A. Bennett Jenson
University of Louisville, USA
Dr. Jenson is a board-certified human pathologist with expertise in animal models of human disease (Distinguished Professor Lectureship 11th Annual Pathology of Mouse Models of Human Disease, September 2012). He has worked with murine leukemia virus infection of NZB/NZW mice as a model for lupus erythematosus (Scripps Clinic and Research Foundation, CA), murine animal models for virus-induced diabetes mellitus (National Institutes of Health), and animal models for human papillomavirus induced cervical, anogenital other than cervical, and head and neck cancers at Georgetown University Medical Center (Washington DC) and University of Louisville Health Science Center (Louisville, Ky). Presently he is a Professor of Vaccinology at James Graham Cancer Center, where he is working on recombinant tobacco plant papillomavirus vaccines. He has published over 160 peer-reviewed articles, and 40 chapters and books.
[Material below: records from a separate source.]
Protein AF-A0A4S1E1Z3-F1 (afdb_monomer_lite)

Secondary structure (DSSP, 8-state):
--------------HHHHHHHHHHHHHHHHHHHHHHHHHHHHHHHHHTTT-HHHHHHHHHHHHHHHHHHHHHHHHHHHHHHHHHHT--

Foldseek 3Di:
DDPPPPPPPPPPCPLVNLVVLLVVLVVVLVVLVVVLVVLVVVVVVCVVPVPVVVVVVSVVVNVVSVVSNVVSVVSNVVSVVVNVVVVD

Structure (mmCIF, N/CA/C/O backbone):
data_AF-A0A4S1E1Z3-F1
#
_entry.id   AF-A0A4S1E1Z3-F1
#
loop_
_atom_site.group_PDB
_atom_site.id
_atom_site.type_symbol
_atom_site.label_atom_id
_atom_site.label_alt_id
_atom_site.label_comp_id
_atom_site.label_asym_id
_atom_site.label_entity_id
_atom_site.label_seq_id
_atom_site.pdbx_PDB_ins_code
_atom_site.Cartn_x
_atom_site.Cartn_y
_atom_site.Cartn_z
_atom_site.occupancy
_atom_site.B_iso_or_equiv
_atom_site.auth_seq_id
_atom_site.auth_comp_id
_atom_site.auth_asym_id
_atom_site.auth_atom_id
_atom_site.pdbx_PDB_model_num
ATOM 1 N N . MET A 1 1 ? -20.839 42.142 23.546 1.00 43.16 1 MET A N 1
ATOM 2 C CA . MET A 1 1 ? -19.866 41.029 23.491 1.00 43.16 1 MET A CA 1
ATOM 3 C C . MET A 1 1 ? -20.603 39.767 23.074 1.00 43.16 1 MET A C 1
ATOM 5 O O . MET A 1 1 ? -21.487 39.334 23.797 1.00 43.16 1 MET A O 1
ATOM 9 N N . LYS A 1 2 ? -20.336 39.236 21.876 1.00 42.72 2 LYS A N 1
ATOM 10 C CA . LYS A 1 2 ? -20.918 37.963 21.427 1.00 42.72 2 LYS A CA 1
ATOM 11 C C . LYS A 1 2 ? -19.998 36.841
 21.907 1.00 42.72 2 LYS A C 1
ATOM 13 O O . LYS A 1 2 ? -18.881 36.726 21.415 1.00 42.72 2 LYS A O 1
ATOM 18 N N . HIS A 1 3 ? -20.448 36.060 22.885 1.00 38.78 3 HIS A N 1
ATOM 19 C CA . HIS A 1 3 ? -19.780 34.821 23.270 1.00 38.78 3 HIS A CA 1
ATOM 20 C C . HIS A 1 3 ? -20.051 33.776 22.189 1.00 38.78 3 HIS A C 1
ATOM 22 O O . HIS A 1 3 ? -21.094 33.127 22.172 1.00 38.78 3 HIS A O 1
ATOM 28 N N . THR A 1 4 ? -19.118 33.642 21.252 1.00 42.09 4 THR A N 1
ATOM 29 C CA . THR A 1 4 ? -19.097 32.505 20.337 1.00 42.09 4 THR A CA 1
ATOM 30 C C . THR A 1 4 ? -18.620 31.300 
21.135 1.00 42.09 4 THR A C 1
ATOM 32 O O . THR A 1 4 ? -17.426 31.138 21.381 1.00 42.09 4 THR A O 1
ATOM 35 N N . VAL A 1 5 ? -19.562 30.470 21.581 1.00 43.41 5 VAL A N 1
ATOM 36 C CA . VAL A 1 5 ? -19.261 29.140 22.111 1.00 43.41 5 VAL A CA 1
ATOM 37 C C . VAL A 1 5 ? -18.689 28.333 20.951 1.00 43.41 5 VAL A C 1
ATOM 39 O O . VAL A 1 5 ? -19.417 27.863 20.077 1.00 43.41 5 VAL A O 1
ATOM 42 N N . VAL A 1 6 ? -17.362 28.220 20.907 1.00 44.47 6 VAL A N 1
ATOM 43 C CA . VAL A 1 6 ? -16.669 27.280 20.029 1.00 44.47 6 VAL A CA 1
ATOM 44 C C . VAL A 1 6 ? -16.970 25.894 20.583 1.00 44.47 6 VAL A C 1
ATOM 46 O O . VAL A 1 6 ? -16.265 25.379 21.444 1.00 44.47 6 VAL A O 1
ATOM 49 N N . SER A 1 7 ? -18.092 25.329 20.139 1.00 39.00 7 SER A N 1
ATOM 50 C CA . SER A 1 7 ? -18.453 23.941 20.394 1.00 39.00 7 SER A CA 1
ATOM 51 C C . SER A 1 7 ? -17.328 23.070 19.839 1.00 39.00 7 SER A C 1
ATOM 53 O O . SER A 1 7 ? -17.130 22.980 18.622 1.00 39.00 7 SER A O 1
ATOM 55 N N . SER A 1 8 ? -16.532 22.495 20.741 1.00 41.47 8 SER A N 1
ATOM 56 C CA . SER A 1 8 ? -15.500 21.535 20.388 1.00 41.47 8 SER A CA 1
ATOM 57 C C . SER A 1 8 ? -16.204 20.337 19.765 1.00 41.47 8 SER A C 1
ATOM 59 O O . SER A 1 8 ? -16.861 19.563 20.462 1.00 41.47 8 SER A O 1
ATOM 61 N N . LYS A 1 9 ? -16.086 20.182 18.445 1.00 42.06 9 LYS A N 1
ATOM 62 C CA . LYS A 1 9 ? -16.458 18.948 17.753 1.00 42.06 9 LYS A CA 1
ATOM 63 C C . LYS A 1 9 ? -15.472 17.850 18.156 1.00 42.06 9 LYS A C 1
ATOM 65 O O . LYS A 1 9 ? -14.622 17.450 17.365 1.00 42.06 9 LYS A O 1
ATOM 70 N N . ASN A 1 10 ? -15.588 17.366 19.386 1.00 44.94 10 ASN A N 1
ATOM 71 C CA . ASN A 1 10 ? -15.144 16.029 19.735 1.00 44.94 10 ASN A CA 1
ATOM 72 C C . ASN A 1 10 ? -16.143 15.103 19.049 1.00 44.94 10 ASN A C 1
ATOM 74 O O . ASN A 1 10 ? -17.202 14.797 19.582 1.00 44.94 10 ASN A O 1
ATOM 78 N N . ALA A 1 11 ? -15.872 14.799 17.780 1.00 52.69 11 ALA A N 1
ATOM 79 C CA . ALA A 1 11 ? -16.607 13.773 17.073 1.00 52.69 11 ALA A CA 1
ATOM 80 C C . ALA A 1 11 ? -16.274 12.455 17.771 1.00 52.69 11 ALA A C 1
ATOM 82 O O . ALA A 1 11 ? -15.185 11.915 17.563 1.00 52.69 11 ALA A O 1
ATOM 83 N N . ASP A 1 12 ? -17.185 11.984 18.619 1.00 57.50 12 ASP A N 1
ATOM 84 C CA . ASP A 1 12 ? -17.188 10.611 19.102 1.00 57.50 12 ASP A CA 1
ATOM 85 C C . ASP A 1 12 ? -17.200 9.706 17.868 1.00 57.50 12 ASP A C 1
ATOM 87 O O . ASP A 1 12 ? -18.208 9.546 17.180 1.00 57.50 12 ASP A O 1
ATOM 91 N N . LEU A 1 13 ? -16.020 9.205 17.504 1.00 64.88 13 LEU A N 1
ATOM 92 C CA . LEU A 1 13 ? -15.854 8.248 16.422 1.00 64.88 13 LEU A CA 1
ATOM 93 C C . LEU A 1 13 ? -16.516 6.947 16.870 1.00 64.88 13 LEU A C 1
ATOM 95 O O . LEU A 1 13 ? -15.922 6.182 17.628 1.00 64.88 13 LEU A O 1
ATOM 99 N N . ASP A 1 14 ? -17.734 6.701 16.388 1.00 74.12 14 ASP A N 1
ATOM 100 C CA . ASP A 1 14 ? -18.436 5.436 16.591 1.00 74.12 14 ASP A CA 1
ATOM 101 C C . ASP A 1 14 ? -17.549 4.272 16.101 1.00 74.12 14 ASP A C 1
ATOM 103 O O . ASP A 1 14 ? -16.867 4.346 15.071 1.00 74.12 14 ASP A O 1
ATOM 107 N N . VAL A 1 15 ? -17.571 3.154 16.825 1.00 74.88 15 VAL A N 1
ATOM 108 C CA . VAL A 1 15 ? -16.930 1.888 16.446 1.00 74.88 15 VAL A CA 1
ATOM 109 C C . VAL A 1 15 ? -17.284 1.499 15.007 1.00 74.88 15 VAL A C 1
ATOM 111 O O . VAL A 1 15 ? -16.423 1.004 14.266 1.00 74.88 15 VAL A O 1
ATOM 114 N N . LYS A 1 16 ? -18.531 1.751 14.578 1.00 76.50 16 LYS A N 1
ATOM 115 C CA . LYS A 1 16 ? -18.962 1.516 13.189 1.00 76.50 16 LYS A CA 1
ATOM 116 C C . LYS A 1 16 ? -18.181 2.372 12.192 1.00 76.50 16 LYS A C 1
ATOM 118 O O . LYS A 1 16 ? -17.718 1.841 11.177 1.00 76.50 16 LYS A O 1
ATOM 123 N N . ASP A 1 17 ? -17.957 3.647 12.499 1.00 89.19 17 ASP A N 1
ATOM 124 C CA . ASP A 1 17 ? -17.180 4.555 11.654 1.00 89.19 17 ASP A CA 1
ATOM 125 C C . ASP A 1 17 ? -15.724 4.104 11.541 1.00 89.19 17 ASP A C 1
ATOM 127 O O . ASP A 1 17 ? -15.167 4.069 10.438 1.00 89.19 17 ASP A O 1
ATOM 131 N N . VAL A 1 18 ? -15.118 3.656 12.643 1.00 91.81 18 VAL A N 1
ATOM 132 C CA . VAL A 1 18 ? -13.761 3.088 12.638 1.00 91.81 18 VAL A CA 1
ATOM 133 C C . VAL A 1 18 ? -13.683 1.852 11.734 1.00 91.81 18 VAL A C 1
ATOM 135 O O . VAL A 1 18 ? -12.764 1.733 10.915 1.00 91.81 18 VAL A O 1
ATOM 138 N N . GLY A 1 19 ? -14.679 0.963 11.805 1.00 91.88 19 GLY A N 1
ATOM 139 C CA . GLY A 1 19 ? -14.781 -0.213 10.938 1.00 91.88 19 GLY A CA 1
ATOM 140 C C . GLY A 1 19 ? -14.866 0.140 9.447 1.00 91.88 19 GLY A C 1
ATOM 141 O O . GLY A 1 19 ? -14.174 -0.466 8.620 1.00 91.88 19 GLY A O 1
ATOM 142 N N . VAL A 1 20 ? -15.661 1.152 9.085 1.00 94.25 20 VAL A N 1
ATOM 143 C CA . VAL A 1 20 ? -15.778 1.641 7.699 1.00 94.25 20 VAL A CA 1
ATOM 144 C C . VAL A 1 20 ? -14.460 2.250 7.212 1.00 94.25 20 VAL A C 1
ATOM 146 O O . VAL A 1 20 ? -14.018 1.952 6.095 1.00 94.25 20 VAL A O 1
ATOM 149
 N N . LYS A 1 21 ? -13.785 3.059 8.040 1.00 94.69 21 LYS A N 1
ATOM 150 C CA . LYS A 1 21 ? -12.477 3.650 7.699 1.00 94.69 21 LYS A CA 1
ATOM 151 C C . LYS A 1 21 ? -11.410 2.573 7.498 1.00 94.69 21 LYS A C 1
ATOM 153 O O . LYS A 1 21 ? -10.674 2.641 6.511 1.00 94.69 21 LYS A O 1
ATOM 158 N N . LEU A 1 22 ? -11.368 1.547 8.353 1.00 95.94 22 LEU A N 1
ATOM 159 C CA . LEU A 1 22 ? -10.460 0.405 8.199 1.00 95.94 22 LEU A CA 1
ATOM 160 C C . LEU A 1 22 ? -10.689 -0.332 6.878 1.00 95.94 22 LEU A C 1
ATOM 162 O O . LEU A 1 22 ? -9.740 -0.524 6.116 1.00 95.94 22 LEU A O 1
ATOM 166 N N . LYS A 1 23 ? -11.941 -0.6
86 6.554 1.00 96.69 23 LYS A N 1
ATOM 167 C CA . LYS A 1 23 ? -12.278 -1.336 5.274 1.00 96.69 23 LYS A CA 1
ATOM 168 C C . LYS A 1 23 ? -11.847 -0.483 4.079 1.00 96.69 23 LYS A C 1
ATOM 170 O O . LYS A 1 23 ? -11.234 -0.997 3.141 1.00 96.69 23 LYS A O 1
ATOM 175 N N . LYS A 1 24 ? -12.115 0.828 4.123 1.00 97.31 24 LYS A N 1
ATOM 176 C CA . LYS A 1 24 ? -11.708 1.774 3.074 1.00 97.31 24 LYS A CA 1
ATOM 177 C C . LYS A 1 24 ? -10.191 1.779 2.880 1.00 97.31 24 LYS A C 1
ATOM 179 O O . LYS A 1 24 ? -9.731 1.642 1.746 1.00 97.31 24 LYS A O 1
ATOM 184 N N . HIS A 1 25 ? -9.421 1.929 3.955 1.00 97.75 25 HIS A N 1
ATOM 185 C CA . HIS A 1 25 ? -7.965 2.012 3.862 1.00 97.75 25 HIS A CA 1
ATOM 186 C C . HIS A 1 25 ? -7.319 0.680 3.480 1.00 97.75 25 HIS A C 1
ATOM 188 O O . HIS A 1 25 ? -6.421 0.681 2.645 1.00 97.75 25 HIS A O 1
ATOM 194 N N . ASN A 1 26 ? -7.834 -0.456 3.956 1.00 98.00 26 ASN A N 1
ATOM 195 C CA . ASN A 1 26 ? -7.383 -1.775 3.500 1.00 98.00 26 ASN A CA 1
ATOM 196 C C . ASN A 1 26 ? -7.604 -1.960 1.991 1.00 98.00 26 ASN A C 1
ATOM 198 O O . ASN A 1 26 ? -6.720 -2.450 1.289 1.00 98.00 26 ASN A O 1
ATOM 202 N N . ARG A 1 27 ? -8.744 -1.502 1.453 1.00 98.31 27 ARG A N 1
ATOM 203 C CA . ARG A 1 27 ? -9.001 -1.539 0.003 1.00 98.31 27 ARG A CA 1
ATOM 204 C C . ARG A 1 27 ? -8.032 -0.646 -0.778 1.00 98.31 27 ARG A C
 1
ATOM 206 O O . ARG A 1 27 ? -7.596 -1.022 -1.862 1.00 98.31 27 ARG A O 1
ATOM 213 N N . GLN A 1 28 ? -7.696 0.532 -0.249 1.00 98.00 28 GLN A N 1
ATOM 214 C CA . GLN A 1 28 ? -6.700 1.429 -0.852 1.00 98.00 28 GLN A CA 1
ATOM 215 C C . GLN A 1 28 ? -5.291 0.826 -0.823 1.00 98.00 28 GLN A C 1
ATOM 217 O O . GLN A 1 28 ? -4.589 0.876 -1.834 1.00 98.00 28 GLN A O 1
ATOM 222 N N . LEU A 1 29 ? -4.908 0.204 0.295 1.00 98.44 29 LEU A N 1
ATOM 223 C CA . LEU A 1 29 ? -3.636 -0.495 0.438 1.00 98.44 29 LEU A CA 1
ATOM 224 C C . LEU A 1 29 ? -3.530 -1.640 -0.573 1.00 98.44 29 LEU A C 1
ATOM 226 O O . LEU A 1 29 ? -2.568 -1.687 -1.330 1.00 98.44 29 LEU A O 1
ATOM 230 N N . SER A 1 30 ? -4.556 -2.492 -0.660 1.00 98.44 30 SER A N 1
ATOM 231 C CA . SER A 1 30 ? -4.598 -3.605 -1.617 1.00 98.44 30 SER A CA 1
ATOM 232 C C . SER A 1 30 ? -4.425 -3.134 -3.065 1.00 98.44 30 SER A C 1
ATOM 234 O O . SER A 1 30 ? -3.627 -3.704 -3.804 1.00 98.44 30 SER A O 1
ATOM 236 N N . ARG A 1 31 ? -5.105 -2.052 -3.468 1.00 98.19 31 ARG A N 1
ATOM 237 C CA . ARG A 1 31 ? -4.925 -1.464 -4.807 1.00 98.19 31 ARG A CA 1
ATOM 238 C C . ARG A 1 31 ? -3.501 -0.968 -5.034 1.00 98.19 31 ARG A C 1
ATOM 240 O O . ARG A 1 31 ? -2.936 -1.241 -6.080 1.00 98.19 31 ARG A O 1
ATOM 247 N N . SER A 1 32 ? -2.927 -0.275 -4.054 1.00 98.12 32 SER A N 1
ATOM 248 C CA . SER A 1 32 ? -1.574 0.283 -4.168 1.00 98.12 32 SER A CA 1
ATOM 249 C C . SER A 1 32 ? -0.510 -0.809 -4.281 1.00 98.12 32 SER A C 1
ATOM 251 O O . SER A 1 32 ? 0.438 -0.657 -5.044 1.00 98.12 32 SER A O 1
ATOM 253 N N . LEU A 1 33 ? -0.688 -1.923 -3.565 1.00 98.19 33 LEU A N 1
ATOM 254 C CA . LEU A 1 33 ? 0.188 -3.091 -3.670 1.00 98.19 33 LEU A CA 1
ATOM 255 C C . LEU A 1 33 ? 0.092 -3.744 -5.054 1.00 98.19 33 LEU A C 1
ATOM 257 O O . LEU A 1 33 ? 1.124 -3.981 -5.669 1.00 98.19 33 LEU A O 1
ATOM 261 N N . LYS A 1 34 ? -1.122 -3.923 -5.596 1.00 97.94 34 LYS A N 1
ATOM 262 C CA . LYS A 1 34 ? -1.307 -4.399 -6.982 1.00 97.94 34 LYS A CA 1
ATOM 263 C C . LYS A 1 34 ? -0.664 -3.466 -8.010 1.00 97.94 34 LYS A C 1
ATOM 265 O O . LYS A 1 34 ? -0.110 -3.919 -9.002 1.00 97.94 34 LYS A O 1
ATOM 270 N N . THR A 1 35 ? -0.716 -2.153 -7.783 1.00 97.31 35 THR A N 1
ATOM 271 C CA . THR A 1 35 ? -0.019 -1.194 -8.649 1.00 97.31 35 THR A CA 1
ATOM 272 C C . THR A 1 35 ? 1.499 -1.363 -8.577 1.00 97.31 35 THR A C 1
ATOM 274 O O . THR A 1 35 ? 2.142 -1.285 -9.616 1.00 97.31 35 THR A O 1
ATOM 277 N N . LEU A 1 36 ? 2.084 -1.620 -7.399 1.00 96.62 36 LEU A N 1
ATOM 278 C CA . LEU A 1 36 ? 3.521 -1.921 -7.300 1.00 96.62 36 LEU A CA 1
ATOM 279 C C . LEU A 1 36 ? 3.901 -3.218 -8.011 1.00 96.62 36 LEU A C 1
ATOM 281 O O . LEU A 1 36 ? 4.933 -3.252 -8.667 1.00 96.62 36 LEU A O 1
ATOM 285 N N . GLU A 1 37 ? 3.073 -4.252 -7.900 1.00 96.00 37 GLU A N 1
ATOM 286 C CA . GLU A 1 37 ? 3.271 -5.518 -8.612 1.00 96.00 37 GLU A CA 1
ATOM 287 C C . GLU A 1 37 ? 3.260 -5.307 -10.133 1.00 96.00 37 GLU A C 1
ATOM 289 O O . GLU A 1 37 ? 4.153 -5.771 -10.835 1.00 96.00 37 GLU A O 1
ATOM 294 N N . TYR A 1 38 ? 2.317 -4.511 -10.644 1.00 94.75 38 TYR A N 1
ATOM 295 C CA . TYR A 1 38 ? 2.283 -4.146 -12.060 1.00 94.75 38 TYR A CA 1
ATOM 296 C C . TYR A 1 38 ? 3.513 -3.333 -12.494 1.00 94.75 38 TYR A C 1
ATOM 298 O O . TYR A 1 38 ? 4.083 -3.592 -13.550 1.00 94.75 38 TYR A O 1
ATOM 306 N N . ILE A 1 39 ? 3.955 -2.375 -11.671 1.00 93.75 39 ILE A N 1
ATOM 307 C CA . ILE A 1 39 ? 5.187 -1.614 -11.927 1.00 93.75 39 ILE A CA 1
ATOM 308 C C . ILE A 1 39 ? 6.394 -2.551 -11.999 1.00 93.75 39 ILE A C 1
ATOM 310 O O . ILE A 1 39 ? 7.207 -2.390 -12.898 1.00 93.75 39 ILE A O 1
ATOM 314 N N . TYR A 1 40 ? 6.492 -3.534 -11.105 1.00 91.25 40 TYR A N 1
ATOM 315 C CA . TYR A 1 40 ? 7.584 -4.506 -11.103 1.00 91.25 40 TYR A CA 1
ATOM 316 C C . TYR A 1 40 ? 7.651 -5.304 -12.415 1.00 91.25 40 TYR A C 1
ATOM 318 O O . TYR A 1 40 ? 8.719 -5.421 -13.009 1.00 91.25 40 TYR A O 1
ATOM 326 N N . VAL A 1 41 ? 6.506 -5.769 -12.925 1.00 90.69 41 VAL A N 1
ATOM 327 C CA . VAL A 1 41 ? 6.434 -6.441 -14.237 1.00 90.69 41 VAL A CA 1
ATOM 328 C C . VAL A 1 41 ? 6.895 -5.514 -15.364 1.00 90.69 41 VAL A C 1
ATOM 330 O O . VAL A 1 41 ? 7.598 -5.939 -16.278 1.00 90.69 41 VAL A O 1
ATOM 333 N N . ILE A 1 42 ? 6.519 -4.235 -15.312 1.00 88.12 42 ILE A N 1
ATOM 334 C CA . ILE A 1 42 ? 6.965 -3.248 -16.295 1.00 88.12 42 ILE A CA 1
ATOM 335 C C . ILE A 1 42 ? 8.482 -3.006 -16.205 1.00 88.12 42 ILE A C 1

Correctly assembled virus-like particles (VLPs) of papillomavirus (PV) display conformationally-dependent epitopes that are type-specific, maintained on authenic virions and induce neutralizing antibodies. Alignment of the L1 amino acid (aa) sequences of 84 PVs revealed that the lengths of their N-termini are diverse and multiple possible initiation methionine (met) codons exist. The L1 gene of MusPV, that naturally infects immunodeficient laboratory mouse strain (NMRI-Foxn1nu/Foxn1nu), has 4 met codons at 1st, 2nd, 28th and 30th aa from its Nterminus. Of these, the 3rd and 4th mets, that are at 28th and 30th aa position from the N-termius, respectively, are located at the position where most PVs have their start codon. These two mets, located 9th and 11th from the YLPP conserved aas of most PVs, should be considered as consensus initiation codons of PV L1s. Three L1 proteins of MusPV starting from 2nd, 3rd and 4th mets expressed using baculovirus expression system were characterized for their ability to self-assemble into VLPs. While MusPV L1 proteins starting from 2nd met expressed a L1 protein that rarely folded into VLPs, the L1s starting from 3rd and 4th mets generated correct VLPs in abundant quantities. We now conclude that the highest quantity and best quality VLPs are made from the consensus L1 met of all known PVs.